TASK STATEMENT: Look below for the line with "ATOM 45 N N"; begin the copy there and stop after the line with "ATOM 68 C CA", keeping the text exact and the pictures out.

SOURCE RECORDS:
--*--

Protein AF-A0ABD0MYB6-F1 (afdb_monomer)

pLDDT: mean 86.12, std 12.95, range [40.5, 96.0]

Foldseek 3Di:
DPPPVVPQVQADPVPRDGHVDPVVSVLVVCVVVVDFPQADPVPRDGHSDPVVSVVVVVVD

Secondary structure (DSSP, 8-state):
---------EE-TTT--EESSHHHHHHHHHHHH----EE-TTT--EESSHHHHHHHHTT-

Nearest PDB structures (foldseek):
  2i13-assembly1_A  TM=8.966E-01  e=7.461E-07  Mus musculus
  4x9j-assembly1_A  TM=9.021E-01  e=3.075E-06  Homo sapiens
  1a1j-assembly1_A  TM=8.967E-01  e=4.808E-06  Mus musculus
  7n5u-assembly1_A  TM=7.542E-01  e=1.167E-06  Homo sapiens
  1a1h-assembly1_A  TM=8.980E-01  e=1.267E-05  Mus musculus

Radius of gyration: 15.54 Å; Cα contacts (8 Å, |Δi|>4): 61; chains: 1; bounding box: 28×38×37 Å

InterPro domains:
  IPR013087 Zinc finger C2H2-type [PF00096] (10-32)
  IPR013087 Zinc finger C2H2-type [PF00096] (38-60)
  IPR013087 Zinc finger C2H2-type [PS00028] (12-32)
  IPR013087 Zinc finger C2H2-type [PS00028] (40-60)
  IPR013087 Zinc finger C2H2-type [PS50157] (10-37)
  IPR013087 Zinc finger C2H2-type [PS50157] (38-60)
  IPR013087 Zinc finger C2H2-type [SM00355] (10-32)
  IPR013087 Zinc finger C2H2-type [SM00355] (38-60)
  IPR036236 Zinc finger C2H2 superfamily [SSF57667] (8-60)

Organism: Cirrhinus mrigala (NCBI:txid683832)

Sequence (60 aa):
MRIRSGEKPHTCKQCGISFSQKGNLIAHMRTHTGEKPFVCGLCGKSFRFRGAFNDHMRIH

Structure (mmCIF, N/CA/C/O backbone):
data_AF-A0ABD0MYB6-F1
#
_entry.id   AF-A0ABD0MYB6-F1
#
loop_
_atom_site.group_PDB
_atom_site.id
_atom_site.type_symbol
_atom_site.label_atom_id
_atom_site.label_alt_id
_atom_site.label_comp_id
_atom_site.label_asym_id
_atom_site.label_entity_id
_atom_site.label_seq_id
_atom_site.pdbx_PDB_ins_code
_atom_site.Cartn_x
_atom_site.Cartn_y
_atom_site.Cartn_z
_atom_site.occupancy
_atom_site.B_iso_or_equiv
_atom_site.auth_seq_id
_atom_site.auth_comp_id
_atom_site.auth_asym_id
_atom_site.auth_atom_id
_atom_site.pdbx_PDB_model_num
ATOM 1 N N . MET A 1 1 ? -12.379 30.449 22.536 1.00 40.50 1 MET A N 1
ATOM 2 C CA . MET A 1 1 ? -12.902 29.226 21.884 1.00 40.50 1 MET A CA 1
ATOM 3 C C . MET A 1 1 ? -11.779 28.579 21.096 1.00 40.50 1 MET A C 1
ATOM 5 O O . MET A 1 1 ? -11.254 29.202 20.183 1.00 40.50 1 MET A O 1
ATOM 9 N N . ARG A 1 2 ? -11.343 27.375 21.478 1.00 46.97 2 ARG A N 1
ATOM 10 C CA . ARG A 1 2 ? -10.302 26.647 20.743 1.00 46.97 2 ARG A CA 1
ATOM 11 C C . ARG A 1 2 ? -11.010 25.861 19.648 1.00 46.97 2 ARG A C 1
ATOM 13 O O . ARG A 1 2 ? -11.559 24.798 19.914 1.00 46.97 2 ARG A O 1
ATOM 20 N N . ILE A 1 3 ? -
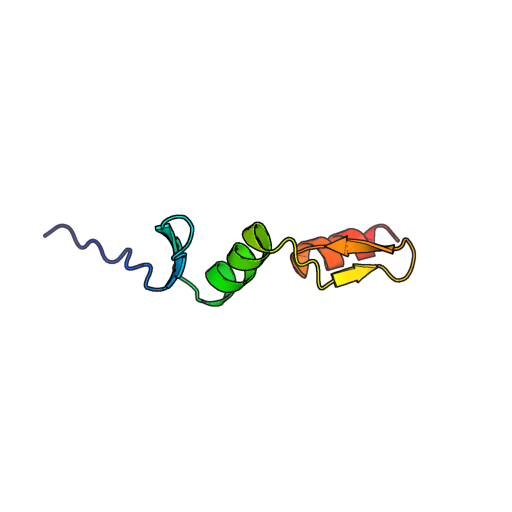11.077 26.439 18.455 1.00 51.69 3 ILE A N 1
ATOM 21 C CA . ILE A 1 3 ? -11.680 25.805 17.284 1.00 51.69 3 ILE A CA 1
ATOM 22 C C . ILE A 1 3 ? -10.815 24.586 16.948 1.00 51.69 3 ILE A C 1
ATOM 24 O O . ILE A 1 3 ? -9.792 24.693 16.277 1.00 51.69 3 ILE A O 1
ATOM 28 N N . ARG A 1 4 ? -11.170 23.412 17.475 1.00 50.16 4 ARG A N 1
ATOM 29 C CA . ARG A 1 4 ? -10.543 22.146 17.092 1.00 50.16 4 ARG A CA 1
ATOM 30 C C . ARG A 1 4 ? -11.224 21.642 15.818 1.00 50.16 4 ARG A C 1
ATOM 32 O O . ARG A 1 4 ? -11.739 20.538 15.797 1.00 50.16 4 ARG A O 1
ATOM 39 N N . SER A 1 5 ? -11.188 22.422 14.737 1.00 52.28 5 SER A N 1
ATOM 40 C CA . SER A 1 5 ? -11.644 21.981 13.403 1.00 52.28 5 SER A CA 1
ATOM 41 C C . SER A 1 5 ? -10.607 21.094 12.705 1.00 52.28 5 SER A C 1
ATOM 43 O O . SER A 1 5 ? -10.463 21.104 11.490 1.00 52.28 5 SER A O 1
ATOM 45 N N . GLY A 1 6 ? -9.872 20.299 13.485 1.00 59.72 6 GLY A N 1
ATOM 46 C CA . GLY A 1 6 ? -9.098 19.171 12.984 1.00 59.72 6 GLY A CA 1
ATOM 47 C C . GLY A 1 6 ? -9.961 17.916 12.937 1.00 59.72 6 GLY A C 1
ATOM 48 O O . GLY A 1 6 ? -9.481 16.849 13.317 1.00 59.72 6 GLY A O 1
ATOM 49 N N . GLU A 1 7 ? -11.239 18.047 12.573 1.00 68.06 7 GLU A N 1
ATOM 50 C CA . GLU A 1 7 ? -12.128 16.902 12.436 1.00 68.06 7 GLU A CA 1
ATOM 51 C C . GLU A 1 7 ? -11.565 16.023 11.326 1.00 68.06 7 GLU A C 1
ATOM 53 O O . GLU A 1 7 ? -11.487 16.394 10.156 1.00 68.06 7 GLU A O 1
ATOM 58 N N . LYS A 1 8 ? -11.068 14.862 11.732 1.00 75.31 8 LYS A N 1
ATOM 59 C CA . LYS A 1 8 ? -10.613 13.812 10.839 1.00 75.31 8 LYS A CA 1
ATOM 60 C C . LYS A 1 8 ? -11.726 12.769 10.820 1.00 75.31 8 LYS A C 1
ATOM 62 O O . LYS A 1 8 ? -11.652 11.822 11.599 1.00 75.31 8 LYS A O 1
ATOM 67 N N . PRO A 1 9 ? -12.771 12.945 9.
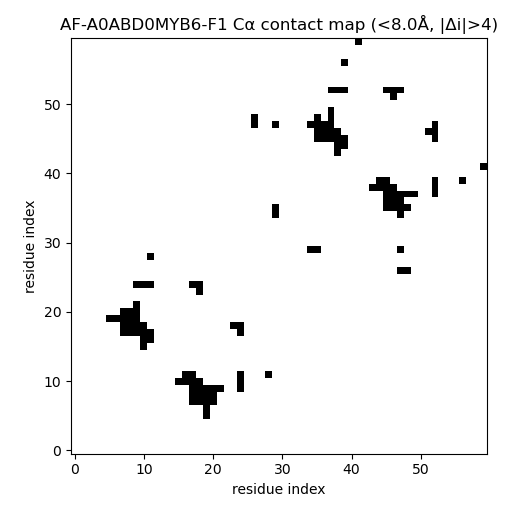988 1.00 
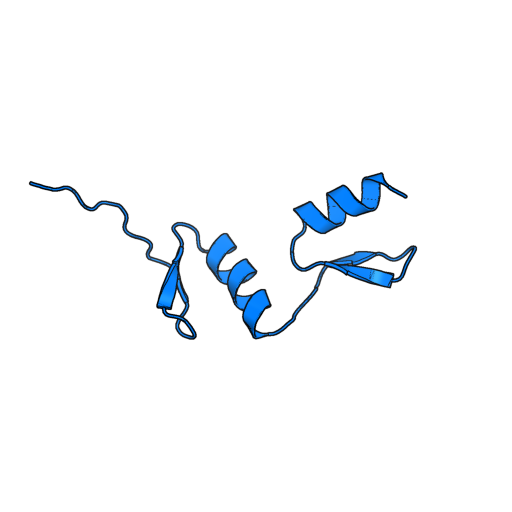81.31 9 PRO A N 1
ATOM 68 C CA . PRO A 1 9 ? -13.972 12.108 10.040 1.00 81.31 9 PRO A CA 1
ATOM 69 C C . PRO A 1 9 ? -13.687 10.650 9.659 1.00 81.31 9 PRO A C 1
ATOM 71 O O . PRO A 1 9 ? -14.511 9.764 9.870 1.00 81.31 9 PRO A O 1
ATOM 74 N N . HIS A 1 10 ? -12.521 10.381 9.072 1.00 89.25 10 HIS A N 1
ATOM 75 C CA . HIS A 1 10 ? -12.151 9.065 8.588 1.00 89.25 10 HIS A CA 1
ATOM 76 C C . HIS A 1 10 ? -11.214 8.374 9.574 1.00 89.25 10 HIS A C 1
ATOM 78 O O . HIS A 1 10 ? -9.993 8.420 9.427 1.00 89.25 10 HIS A O 1
ATOM 84 N N . THR A 1 11 ? -11.795 7.714 10.572 1.00 90.19 11 THR A N 1
ATOM 85 C CA . THR A 1 11 ? -11.062 6.950 11.586 1.00 90.19 11 THR A CA 1
ATOM 86 C C . THR A 1 11 ? -10.922 5.481 11.201 1.00 90.19 11 THR A C 1
ATOM 88 O O . THR A 1 11 ? -11.886 4.810 10.833 1.00 90.19 11 THR A O 1
ATOM 91 N N . CYS A 1 12 ? -9.705 4.962 11.319 1.00 91.94 12 CYS A N 1
ATOM 92 C CA . CYS A 1 12 ? -9.415 3.543 11.220 1.00 91.94 12 CYS A CA 1
ATOM 93 C C . CYS A 1 12 ? -9.930 2.821 12.467 1.00 91.94 12 CYS A C 1
ATOM 95 O O . CYS A 1 12 ? -9.459 3.078 13.572 1.00 91.94 12 CYS A O 1
ATOM 97 N N . LYS A 1 13 ? -10.865 1.881 12.296 1.00 86.88 13 LYS A N 1
ATOM 98 C CA . LYS A 1 13 ? -11.431 1.108 13.416 1.00 86.88 13 LYS A CA 1
ATOM 99 C C . LYS A 1 13 ? -10.450 0.108 14.037 1.00 86.88 13 LYS A C 1
ATOM 101 O O . LYS A 1 13 ? -10.674 -0.326 15.156 1.00 86.88 13 LYS A O 1
ATOM 106 N N . GLN A 1 14 ? -9.376 -0.246 13.329 1.00 88.00 14 GLN A N 1
ATOM 107 C CA . GLN A 1 14 ? -8.399 -1.232 13.793 1.00 88.00 14 GLN A CA 1
ATOM 108 C C . GLN A 1 14 ? -7.323 -0.631 14.708 1.00 88.00 14 GLN A C 1
ATOM 110 O O . GLN A 1 14 ? -6.867
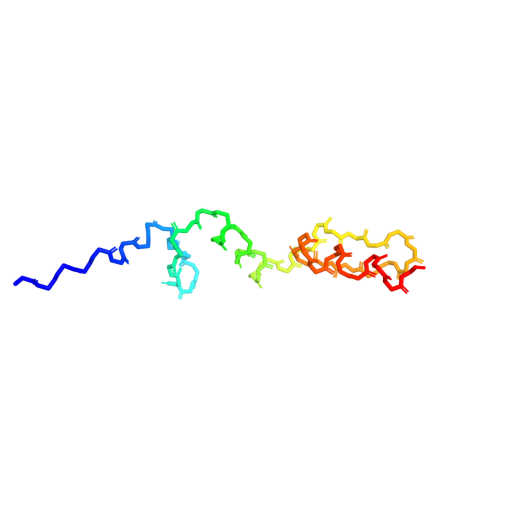 -1.299 15.626 1.00 88.00 14 GLN A O 1
ATOM 115 N N . CYS A 1 15 ? -6.912 0.621 14.477 1.00 92.06 15 CYS A N 1
ATOM 116 C CA . CYS A 1 15 ? -5.845 1.269 15.254 1.00 92.06 15 CYS A CA 1
ATOM 117 C C . CYS A 1 15 ? -6.191 2.679 15.762 1.00 92.06 15 CYS A C 1
ATOM 119 O O . CYS A 1 15 ? -5.338 3.350 16.333 1.00 92.06 15 CYS A O 1
ATOM 121 N N . GLY A 1 16 ? -7.412 3.168 15.525 1.00 87.50 16 GLY A N 1
ATOM 122 C CA . GLY A 1 16 ? -7.882 4.477 15.996 1.00 87.50 16 GLY A CA 1
ATOM 123 C C . GLY A 1 16 ? -7.288 5.688 15.265 1.00 87.50 16 GLY A C 1
ATOM 124 O O . GLY A 1 16 ? -7.647 6.829 15.563 1.00 87.50 16 GLY A O 1
ATOM 125 N N . ILE A 1 17 ? -6.401 5.481 14.286 1.00 88.50 17 ILE A N 1
ATOM 126 C CA . ILE A 1 17 ? -5.789 6.582 13.533 1.00 88.50 17 ILE A CA 1
ATOM 127 C C . ILE A 1 17 ? -6.848 7.260 12.671 1.00 88.50 17 ILE A C 1
ATOM 129 O O . ILE A 1 17 ? -7.539 6.617 11.884 1.00 88.50 17 ILE A O 1
ATOM 133 N N . SER A 1 18 ? -6.942 8.580 12.795 1.00 91.00 18 SER A N 1
ATOM 134 C CA . SER A 1 18 ? -7.882 9.387 12.025 1.00 91.00 18 SER A CA 1
ATOM 135 C C . SER A 1 18 ? -7.191 10.134 10.887 1.00 91.00 18 SER A C 1
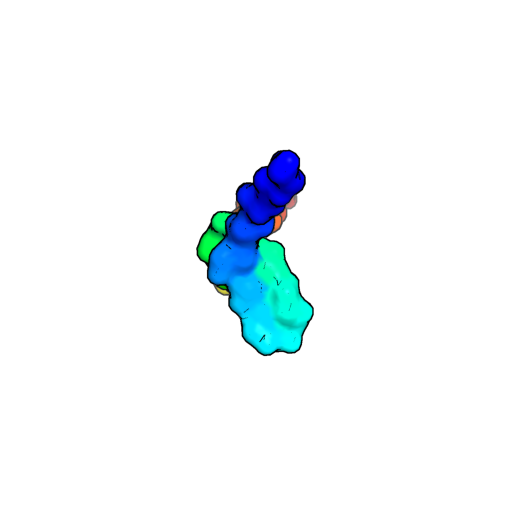ATOM 137 O O . SER A 1 18 ? -6.069 10.633 11.038 1.00 91.00 18 SER A O 1
ATOM 139 N N . PHE A 1 19 ? -7.890 10.243 9.759 1.00 88.94 19 PHE A N 1
ATOM 140 C CA . PHE A 1 19 ? -7.457 10.899 8.529 1.00 88.94 19 PHE A CA 1
ATOM 141 C C . PHE A 1 19 ? -8.453 11.988 8.114 1.00 88.94 19 PHE A C 1
ATOM 143 O O . PHE A 1 19 ? -9.661 11.855 8.303 1.00 88.94 19 PHE A O 1
ATOM 150 N N . SER A 1 20 ? -7.940 13.069 7.526 1.00 88.88 20 SER A N 1
ATOM 151 C CA . SER A 1 20 ? -8.763 14.156 6.977 1.00 88.88 20 SER A CA 1
ATOM 152 C C . SER A 1 20 ? -9.439 13.778 5.658 1.00 88.88 20 SER A C 1
ATOM 154 O O . SER A 1 20 ? -10.471 14.337 5.318 1.00 88.88 20 SER A O 1
ATOM 156 N N . GLN A 1 21 ? -8.881 12.814 4.918 1.00 89.31 21 GLN A N 1
ATOM 157 C CA . GLN A 1 21 ? -9.388 12.381 3.616 1.00 89.31 21 GLN A CA 1
ATOM 158 C C . GLN A 1 21 ? -9.658 10.876 3.604 1.00 89.31 21 GLN A C 1
ATOM 160 O O . GLN A 1 21 ? -8.828 10.083 4.059 1.00 89.31 21 GLN A O 1
ATOM 165 N N . LYS A 1 22 ? -10.786 10.471 3.006 1.00 88.44 22 LYS A N 1
ATOM 166 C CA . LYS A 1 22 ? -11.176 9.059 2.859 1.00 88.44 22 LYS A CA 1
ATOM 167 C C . LYS A 1 22 ? -10.126 8.243 2.102 1.00 88.44 22 LYS A C 1
ATOM 169 O O . LYS A 1 22 ? -9.848 7.110 2.481 1.00 88.44 22 LYS A O 1
ATOM 174 N N . GLY A 1 23 ? -9.509 8.827 1.070 1.00 87.25 23 GLY A N 1
ATOM 175 C CA . GLY A 1 23 ? -8.449 8.175 0.293 1.00 87.25 23 GLY A CA 1
ATOM 176 C C . GLY A 1 23 ? -7.255 7.759 1.156 1.00 87.25 23 GLY A C 1
ATOM 177 O O . GLY A 1 23 ? -6.764 6.640 1.021 1.00 87.25 23 GLY A O 1
ATOM 178 N N . ASN A 1 24 ? -6.859 8.606 2.110 1.00 88.62 24 ASN A N 1
ATOM 179 C CA . ASN A 1 24 ? -5.769 8.309 3.040 1.00 88.62 24 ASN A CA 1
ATOM 180 C C . ASN A 1 24 ? -6.145 7.195 4.020 1.00 88.62 24 ASN A C 1
ATOM 182 O O . ASN A 1 24 ? -5.314 6.331 4.284 1.00 88.62 24 ASN A O 1
ATOM 186 N N . LEU A 1 25 ? -7.395 7.163 4.499 1.00 90.81 25 LEU A N 1
ATOM 187 C CA . LEU A 1 25 ? -7.885 6.047 5.312 1.00 90.81 25 LEU A CA 1
ATOM 188 C C . LEU A 1 25 ? -7.858 4.731 4.520 1.00 90.81 25 LEU A C 1
ATOM 190 O O . LEU A 1 25 ? -7.344 3.741 5.022 1.00 90.81 25 LEU A O 1
ATOM 194 N N . ILE A 1 26 ? -8.357 4.707 3.281 1.00 88.12 26 ILE A N 1
ATOM 195 C CA . ILE A 1 26 ? -8.355 3.492 2.442 1.00 88.12 26 ILE A CA 1
ATOM 196 C C . ILE A 1 26 ? -6.924 3.009 2.193 1.00 88.12 26 ILE A C 1
ATOM 198 O O . ILE A 1 26 ? -6.620 1.827 2.342 1.00 88.12 26 ILE A O 1
ATOM 202 N N . ALA A 1 27 ? -6.026 3.927 1.842 1.00 88.00 27 ALA A N 1
ATOM 203 C CA . ALA A 1 27 ? -4.632 3.597 1.596 1.00 88.00 27 ALA A CA 1
ATOM 204 C C . ALA A 1 27 ? -3.921 3.131 2.883 1.00 88.00 27 ALA A C 1
ATOM 206 O O . ALA A 1 27 ? -3.071 2.241 2.829 1.00 88.00 27 ALA A O 1
ATOM 207 N N . HIS A 1 28 ? -4.317 3.669 4.041 1.00 90.56 28 HIS A N 1
ATOM 208 C CA . HIS A 1 28 ? -3.908 3.174 5.349 1.00 90.56 28 HIS A CA 1
ATOM 209 C C . HIS A 1 28 ? -4.462 1.775 5.646 1.00 90.56 28 HIS A C 1
ATOM 211 O O . HIS A 1 28 ? -3.720 0.953 6.157 1.00 90.56 28 HIS A O 1
ATOM 217 N N . MET A 1 29 ? -5.702 1.437 5.283 1.00 90.31 29 MET A N 1
ATOM 218 C CA . MET A 1 29 ? -6.236 0.084 5.523 1.00 90.31 29 MET A CA 1
ATOM 219 C C . MET A 1 29 ? -5.401 -1.008 4.840 1.00 90.31 29 MET A C 1
ATOM 221 O O . MET A 1 29 ? -5.240 -2.096 5.391 1.00 90.31 29 MET A O 1
ATOM 225 N N . ARG A 1 30 ? -4.759 -0.693 3.708 1.00 89.06 30 ARG A N 1
ATOM 226 C CA . ARG A 1 30 ? -3.793 -1.592 3.050 1.00 89.06 30 ARG A CA 1
ATOM 227 C C . ARG A 1 30 ? -2.558 -1.899 3.907 1.00 89.06 30 ARG A C 1
ATOM 229 O O . ARG A 1 30 ? -1.799 -2.816 3.588 1.00 89.06 30 ARG A O 1
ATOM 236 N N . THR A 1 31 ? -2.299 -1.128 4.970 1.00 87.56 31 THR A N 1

--*--

SOLUTION TO THIS TASK:
ATOM 45 N N . GLY A 1 6 ? -9.872 20.299 13.485 1.00 59.72 6 GLY A N 1
ATOM 46 C CA . GLY A 1 6 ? -9.098 19.171 12.984 1.00 59.72 6 GLY A CA 1
ATOM 47 C C . GLY A 1 6 ? -9.961 17.916 12.937 1.00 59.72 6 GLY A C 1
ATOM 48 O O . GLY A 1 6 ? -9.481 16.849 13.317 1.00 59.72 6 GLY A O 1
ATOM 49 N N . GLU A 1 7 ? -11.239 18.047 12.573 1.00 68.06 7 GLU A N 1
ATOM 50 C CA . GLU A 1 7 ? -12.128 16.902 12.436 1.00 68.06 7 GLU A CA 1
ATOM 51 C C . GLU A 1 7 ? -11.565 16.023 11.326 1.00 68.06 7 GLU A C 1
ATOM 53 O O . GLU A 1 7 ? -11.487 16.394 10.156 1.00 68.06 7 GLU A O 1
ATOM 58 N N . LYS A 1 8 ? -11.068 14.862 11.732 1.00 75.31 8 LYS A N 1
ATOM 59 C CA . LYS A 1 8 ? -10.613 13.812 10.839 1.00 75.31 8 LYS A CA 1
ATOM 60 C C . LYS A 1 8 ? -11.726 12.769 10.820 1.00 75.31 8 LYS A C 1
ATOM 62 O O . LYS A 1 8 ? -11.652 11.822 11.599 1.00 75.31 8 LYS A O 1
ATOM 67 N N . PRO A 1 9 ? -12.771 12.945 9.
988 1.00 
81.31 9 PRO A N 1
ATOM 68 C CA . PRO A 1 9 ? -13.972 12.108 10.040 1.00 81.31 9 PRO A CA 1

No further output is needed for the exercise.